All the ones I looked at last night were ~$75 to $130. Some got good reviews from various sites.

So basically I seek the experts and/or experienced users who may own one of these devices.

Thanks in advance! Much appreciated!!!


----------



## Michael D'Angelo (Oct 21, 2006)

This is a thread I started about the same thing a few days ago. It already has a lot of reply's. Hopefully this helps.

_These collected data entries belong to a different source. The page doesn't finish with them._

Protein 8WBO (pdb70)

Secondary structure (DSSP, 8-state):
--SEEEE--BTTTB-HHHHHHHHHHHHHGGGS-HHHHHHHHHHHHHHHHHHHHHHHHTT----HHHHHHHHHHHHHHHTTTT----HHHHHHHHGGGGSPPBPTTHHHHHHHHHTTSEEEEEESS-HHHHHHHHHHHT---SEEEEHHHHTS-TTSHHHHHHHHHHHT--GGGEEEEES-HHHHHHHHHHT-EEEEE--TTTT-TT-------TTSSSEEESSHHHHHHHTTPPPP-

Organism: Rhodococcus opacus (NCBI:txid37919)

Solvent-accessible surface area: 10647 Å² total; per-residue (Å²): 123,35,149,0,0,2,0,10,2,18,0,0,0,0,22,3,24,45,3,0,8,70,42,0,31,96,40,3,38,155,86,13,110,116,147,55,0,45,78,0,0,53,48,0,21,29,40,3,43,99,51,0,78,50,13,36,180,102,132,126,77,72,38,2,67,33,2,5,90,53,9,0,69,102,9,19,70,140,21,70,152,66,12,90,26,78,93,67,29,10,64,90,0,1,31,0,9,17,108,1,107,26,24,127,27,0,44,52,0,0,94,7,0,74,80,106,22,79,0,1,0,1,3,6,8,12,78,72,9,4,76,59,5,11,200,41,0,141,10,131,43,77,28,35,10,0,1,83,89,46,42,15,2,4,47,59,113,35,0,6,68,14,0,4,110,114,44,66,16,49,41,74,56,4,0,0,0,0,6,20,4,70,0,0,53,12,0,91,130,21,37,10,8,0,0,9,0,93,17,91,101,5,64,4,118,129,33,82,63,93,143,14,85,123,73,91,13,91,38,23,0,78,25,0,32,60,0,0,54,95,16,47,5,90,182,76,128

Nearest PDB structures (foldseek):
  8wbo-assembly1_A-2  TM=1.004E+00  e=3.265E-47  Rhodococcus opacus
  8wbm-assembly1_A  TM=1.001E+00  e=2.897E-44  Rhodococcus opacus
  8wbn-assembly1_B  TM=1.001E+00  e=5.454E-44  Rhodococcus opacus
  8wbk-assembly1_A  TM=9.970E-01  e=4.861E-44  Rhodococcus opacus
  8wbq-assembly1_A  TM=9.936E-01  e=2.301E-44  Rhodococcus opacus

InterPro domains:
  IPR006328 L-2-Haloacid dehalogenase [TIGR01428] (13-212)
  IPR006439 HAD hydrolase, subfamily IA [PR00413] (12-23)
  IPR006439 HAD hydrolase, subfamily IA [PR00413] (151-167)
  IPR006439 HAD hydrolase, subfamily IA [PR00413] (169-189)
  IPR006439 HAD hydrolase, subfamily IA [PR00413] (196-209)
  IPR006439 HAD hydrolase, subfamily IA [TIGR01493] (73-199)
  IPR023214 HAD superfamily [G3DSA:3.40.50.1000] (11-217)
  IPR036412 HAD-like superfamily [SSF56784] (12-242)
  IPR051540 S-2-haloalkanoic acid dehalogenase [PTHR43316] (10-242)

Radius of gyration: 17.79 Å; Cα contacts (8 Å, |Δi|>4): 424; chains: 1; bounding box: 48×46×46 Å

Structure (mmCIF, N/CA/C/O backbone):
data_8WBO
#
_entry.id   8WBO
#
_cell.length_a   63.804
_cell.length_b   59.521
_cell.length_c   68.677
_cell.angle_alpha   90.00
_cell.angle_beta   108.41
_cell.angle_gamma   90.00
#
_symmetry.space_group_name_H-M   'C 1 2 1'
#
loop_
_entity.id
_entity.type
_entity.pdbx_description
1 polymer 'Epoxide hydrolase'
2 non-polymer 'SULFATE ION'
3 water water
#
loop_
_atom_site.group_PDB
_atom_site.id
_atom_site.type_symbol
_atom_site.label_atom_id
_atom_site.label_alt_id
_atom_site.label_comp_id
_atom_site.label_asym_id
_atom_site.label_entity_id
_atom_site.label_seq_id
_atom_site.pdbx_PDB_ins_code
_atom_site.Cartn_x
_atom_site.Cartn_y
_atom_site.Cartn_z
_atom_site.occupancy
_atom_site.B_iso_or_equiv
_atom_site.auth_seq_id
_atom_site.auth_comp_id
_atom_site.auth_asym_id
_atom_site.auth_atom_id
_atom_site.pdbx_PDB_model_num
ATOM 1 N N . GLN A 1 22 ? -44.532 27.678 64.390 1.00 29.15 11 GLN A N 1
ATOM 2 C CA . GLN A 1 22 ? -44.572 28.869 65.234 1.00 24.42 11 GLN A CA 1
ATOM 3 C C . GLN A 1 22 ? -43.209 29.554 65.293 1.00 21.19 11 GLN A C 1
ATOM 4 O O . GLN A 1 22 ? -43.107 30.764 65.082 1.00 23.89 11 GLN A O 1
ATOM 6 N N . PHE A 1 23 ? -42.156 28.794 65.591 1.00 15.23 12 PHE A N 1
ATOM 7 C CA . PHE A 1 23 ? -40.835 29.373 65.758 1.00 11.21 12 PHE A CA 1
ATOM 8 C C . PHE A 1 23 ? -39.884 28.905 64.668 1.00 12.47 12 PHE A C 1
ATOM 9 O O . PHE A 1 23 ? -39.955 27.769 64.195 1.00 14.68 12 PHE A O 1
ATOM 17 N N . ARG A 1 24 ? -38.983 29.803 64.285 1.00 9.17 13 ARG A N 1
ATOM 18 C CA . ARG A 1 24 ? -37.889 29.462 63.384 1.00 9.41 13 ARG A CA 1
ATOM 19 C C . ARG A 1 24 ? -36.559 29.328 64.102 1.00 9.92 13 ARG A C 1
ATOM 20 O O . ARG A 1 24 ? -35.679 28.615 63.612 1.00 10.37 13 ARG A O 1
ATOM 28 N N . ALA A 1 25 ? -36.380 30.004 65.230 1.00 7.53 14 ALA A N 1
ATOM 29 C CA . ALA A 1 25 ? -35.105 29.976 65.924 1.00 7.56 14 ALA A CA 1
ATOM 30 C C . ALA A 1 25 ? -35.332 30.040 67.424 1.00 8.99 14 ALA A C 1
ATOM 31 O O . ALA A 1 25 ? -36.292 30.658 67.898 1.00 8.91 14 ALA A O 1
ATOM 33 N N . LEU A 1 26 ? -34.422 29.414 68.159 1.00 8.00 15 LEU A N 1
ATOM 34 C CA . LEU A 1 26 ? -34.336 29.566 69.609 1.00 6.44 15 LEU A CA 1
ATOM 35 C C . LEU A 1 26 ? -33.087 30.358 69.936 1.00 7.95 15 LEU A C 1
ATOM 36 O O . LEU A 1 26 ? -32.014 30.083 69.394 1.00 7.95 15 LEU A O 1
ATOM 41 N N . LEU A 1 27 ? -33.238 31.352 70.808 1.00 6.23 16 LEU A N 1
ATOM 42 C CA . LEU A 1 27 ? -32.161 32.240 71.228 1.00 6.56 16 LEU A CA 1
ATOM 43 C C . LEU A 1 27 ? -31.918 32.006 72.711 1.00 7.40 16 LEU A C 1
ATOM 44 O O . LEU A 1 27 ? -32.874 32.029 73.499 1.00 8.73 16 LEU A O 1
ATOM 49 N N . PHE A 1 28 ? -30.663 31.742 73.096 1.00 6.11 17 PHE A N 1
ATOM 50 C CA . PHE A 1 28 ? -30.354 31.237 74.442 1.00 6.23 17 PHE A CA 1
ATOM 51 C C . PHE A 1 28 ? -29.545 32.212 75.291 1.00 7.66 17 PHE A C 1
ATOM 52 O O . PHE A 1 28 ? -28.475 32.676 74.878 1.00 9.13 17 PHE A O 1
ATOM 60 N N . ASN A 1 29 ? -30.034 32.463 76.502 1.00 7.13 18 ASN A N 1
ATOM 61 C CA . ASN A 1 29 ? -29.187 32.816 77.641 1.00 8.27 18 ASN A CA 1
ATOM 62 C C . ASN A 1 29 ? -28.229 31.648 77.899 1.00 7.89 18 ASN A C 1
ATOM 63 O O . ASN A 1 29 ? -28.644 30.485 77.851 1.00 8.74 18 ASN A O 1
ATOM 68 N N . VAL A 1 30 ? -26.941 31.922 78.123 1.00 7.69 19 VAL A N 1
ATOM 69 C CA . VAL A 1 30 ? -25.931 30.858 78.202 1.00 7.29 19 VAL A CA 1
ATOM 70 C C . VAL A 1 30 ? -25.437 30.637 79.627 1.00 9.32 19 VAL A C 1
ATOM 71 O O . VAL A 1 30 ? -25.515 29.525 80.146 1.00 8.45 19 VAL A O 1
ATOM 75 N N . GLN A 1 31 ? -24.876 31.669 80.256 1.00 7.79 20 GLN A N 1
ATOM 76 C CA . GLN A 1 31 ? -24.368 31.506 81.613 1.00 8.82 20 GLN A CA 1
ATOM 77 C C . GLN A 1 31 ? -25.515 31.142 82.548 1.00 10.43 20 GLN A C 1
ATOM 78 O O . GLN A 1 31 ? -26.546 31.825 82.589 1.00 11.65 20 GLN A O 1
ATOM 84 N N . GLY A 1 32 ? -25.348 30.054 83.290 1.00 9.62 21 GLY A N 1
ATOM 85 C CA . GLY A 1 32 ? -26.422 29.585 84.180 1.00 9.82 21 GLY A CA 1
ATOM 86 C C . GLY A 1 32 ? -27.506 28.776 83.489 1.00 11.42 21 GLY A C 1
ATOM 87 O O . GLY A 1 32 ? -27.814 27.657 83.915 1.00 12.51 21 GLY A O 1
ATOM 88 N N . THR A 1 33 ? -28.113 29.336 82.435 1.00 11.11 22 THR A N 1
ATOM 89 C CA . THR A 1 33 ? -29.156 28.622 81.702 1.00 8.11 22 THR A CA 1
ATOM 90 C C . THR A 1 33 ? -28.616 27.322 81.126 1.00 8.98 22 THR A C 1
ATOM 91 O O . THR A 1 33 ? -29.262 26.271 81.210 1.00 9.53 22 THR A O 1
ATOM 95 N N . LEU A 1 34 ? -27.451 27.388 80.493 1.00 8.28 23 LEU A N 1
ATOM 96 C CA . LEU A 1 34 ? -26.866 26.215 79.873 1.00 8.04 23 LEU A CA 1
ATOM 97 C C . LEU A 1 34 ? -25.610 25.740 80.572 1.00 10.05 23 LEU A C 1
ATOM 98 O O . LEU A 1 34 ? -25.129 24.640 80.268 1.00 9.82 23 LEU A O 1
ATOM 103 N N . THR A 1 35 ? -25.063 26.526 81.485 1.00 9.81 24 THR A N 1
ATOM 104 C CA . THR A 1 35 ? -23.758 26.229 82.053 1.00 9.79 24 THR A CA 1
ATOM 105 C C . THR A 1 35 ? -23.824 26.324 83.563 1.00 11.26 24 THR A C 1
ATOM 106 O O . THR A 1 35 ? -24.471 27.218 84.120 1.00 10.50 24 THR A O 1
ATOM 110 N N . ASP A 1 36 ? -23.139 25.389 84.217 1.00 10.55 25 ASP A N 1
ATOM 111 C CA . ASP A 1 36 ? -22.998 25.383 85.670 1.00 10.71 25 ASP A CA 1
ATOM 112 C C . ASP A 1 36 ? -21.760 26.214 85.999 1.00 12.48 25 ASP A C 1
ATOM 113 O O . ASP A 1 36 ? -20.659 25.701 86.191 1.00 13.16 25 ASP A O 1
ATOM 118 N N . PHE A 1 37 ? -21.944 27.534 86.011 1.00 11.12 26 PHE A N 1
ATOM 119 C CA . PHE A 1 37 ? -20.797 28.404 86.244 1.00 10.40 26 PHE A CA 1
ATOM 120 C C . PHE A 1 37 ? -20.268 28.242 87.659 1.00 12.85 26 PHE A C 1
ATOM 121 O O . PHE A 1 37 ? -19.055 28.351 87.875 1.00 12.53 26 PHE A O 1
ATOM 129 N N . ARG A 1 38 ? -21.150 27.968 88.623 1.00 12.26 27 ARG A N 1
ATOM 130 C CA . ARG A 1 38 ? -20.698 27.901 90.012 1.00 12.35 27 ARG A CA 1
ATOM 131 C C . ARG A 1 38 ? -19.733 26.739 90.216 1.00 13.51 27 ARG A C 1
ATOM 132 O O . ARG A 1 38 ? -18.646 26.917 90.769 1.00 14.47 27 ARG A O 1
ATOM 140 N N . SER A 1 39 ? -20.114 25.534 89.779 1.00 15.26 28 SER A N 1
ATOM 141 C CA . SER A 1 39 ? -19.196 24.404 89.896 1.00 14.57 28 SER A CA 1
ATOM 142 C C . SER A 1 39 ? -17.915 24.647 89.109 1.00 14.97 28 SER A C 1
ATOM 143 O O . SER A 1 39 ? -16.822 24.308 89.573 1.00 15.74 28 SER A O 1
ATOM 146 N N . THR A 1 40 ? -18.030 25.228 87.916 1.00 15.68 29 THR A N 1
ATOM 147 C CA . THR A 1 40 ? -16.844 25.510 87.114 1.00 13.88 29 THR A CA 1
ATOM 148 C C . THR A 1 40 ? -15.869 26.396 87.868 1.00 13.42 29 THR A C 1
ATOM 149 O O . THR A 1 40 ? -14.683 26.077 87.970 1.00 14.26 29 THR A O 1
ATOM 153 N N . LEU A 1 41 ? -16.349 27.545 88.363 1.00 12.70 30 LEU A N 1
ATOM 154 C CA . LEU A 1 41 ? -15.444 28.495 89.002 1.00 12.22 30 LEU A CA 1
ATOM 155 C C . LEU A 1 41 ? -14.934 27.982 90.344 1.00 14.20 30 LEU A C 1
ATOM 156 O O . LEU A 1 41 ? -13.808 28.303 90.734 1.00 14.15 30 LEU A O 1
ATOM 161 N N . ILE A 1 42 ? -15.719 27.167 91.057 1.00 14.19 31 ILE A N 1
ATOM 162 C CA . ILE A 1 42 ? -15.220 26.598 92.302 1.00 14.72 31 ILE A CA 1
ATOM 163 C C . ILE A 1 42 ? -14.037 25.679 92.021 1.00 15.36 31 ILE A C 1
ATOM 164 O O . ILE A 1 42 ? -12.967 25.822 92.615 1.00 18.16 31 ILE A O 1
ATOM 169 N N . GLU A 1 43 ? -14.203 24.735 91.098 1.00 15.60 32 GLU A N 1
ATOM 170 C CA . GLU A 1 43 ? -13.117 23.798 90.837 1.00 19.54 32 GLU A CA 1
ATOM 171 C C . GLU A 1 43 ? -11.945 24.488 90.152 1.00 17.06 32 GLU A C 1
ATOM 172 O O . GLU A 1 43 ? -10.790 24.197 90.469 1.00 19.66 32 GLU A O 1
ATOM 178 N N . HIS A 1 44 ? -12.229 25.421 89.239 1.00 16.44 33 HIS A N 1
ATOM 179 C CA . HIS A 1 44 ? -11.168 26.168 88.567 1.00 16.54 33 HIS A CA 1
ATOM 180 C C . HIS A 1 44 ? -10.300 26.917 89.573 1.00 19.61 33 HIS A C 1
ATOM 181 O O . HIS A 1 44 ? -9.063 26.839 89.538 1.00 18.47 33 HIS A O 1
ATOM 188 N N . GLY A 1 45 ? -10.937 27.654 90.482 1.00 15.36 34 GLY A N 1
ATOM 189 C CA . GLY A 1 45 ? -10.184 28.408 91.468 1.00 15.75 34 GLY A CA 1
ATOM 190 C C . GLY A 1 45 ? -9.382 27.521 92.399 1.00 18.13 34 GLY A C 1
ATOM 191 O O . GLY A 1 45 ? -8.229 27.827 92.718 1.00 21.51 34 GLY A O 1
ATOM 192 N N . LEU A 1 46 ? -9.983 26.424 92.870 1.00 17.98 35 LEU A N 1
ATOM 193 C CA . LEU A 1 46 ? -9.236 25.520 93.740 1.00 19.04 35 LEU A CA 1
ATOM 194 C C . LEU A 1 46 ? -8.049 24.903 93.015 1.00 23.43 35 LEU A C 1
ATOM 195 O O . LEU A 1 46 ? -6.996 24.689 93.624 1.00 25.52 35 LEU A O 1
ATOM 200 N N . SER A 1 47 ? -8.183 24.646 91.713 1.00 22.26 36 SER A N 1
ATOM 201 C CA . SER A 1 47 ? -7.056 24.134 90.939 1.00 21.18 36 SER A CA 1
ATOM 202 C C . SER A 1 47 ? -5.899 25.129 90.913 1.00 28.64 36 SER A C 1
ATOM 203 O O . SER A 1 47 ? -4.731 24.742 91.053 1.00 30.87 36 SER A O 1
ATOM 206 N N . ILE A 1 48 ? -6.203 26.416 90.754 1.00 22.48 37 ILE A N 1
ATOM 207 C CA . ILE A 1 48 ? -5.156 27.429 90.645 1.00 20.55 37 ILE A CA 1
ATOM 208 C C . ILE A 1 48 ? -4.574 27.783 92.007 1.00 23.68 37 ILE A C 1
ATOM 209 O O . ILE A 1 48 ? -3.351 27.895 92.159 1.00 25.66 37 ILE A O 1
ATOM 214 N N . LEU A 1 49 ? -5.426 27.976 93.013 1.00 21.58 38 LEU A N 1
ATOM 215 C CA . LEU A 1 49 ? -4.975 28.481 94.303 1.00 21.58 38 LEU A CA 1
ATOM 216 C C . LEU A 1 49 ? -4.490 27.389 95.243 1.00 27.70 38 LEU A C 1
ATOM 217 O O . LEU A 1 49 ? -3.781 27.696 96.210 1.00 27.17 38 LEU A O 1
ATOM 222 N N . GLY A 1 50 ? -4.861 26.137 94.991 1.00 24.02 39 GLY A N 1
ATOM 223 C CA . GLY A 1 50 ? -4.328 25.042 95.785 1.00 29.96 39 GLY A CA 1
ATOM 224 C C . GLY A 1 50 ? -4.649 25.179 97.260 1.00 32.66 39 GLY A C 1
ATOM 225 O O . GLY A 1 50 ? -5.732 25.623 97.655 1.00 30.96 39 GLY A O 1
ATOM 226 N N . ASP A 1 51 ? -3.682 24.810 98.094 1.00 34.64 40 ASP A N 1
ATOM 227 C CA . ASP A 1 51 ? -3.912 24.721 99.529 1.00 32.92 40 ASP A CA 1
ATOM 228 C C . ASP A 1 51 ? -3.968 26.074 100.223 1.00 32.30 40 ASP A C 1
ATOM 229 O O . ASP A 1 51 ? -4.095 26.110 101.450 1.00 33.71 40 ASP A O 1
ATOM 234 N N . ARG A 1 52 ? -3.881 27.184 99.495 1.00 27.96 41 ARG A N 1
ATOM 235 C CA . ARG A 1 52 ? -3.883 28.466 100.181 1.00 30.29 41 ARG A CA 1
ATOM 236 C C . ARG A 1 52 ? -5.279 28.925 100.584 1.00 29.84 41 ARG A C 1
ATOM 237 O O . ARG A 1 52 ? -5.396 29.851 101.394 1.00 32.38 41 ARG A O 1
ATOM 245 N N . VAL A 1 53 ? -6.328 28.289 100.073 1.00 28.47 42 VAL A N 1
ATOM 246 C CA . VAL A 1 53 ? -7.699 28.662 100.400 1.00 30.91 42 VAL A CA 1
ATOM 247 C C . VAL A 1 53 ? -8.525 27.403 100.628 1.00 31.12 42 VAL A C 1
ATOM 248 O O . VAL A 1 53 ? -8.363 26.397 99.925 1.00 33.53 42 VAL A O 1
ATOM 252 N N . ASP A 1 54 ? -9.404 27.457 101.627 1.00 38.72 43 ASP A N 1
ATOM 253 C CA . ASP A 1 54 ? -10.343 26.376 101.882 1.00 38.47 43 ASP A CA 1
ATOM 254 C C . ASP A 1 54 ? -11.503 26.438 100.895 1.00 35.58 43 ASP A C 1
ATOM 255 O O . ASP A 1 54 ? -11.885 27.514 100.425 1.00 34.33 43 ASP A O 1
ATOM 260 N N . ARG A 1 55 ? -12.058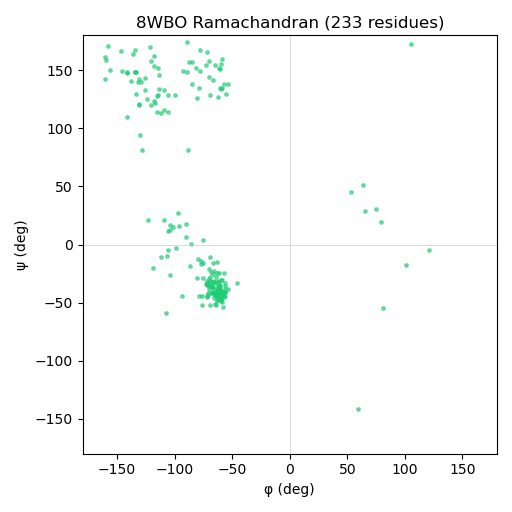 25.263 100.577 1.00 37.21 44 ARG A N 1
ATOM 261 C CA . ARG A 1 55 ? -13.151 25.188 99.608 1.00 36.19 44 ARG A CA 1
ATOM 262 C C . ARG A 1 55 ? -14.341 26.040 100.037 1.00 31.70 44 ARG A C 1
ATOM 263 O O . ARG A 1 55 ? -14.921 26.767 99.223 1.00 31.09 44 ARG A O 1
ATOM 271 N N . GLU A 1 56 ? -14.723 25.964 101.315 1.00 31.61 45 GLU A N 1
ATOM 272 C CA . GLU A 1 56 ? -15.868 26.738 101.785 1.00 30.86 45 GLU A CA 1
ATOM 273 C C . GLU A 1 56 ? -15.630 28.235 101.610 1.00 29.04 45 GLU A C 1
ATOM 274 O O . GLU A 1 56 ? -16.550 28.981 101.254 1.00 28.17 45 GLU A O 1
ATOM 280 N N . LEU A 1 57 ? -14.392 28.689 101.808 1.00 29.30 46 LEU A N 1
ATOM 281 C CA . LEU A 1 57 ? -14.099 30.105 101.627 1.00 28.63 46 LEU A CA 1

http://www.dbstalk.com/showthread.php?t=94691&highlight=hdmi+switch


----------



## Rockywwf (Aug 21, 2006)

BMoreRavens said:


> This is a thread I started about the same thing a few days ago. It already has a lot of reply's. Hopefully this helps.
> 
> http://www.dbstalk.com/showthread.php?t=94691&highlight=hdmi+switch


Thanks! Didn't see the thread when I was poking around here.


----------



## Rockywwf (Aug 21, 2006)

Rockywwf said:


> Thanks! Didn't see the thread when I was poking around here.


Read your thread but still would like to get some answers on my situation...particularly having the HR20, Playstation3 and the Xbox 360. I've heard that some switches were having issues with the PS3 unless they are on a certain port and also heard about both audio and video issues with the HR20 on certain switches.

Still


----------



## falken (Jun 14, 2007)

Rockywwf said:


> Read your thread but still would like to get some answers on my situation...particularly having the HR20, Playstation3 and the Xbox 360. I've heard that some switches were having issues with the PS3 unless they are on a certain port and also heard about both audio and video issues with the HR20 on certain switches.
> 
> Still


I would go with the Monoprice 5x1, works great on my setup:
HR20-100, HR20-700, HD-DVD, Blu-Ray. I have had a Xbox 360 hooked up to it and it worked. I have heard from some people the PS3 only likes port #5... so... plug the PS3 in to port #5 and everything else in to the other ports.


----------



## Cholly (Mar 22, 2004)

Rocky: I go along with most of the other guys in the aforementioned thread. Monoprice has a line of switches that are very good. One caveat: I had purchased a Monoprice 4 channel HDMI switcher and tried using it with my Toshiba HD-A2 HD DVD player, which is known to be fussy about HDMI with the earlier firmware releases. I had it set up using 6 foot standard grade HDMI cables, and would lose the HDMI handshake -- not a good thing. If I'd used 22 gauge premium Monoprice cables, preferably 3 foot, I probably would not have had the problem. Instead, I returned the switch box (received full refund but had to pay my own shiping) and am using component video from my HD TiVo instead of HDMI. The HD DVD player works fine using a 6 foot HDMI cable to the TV.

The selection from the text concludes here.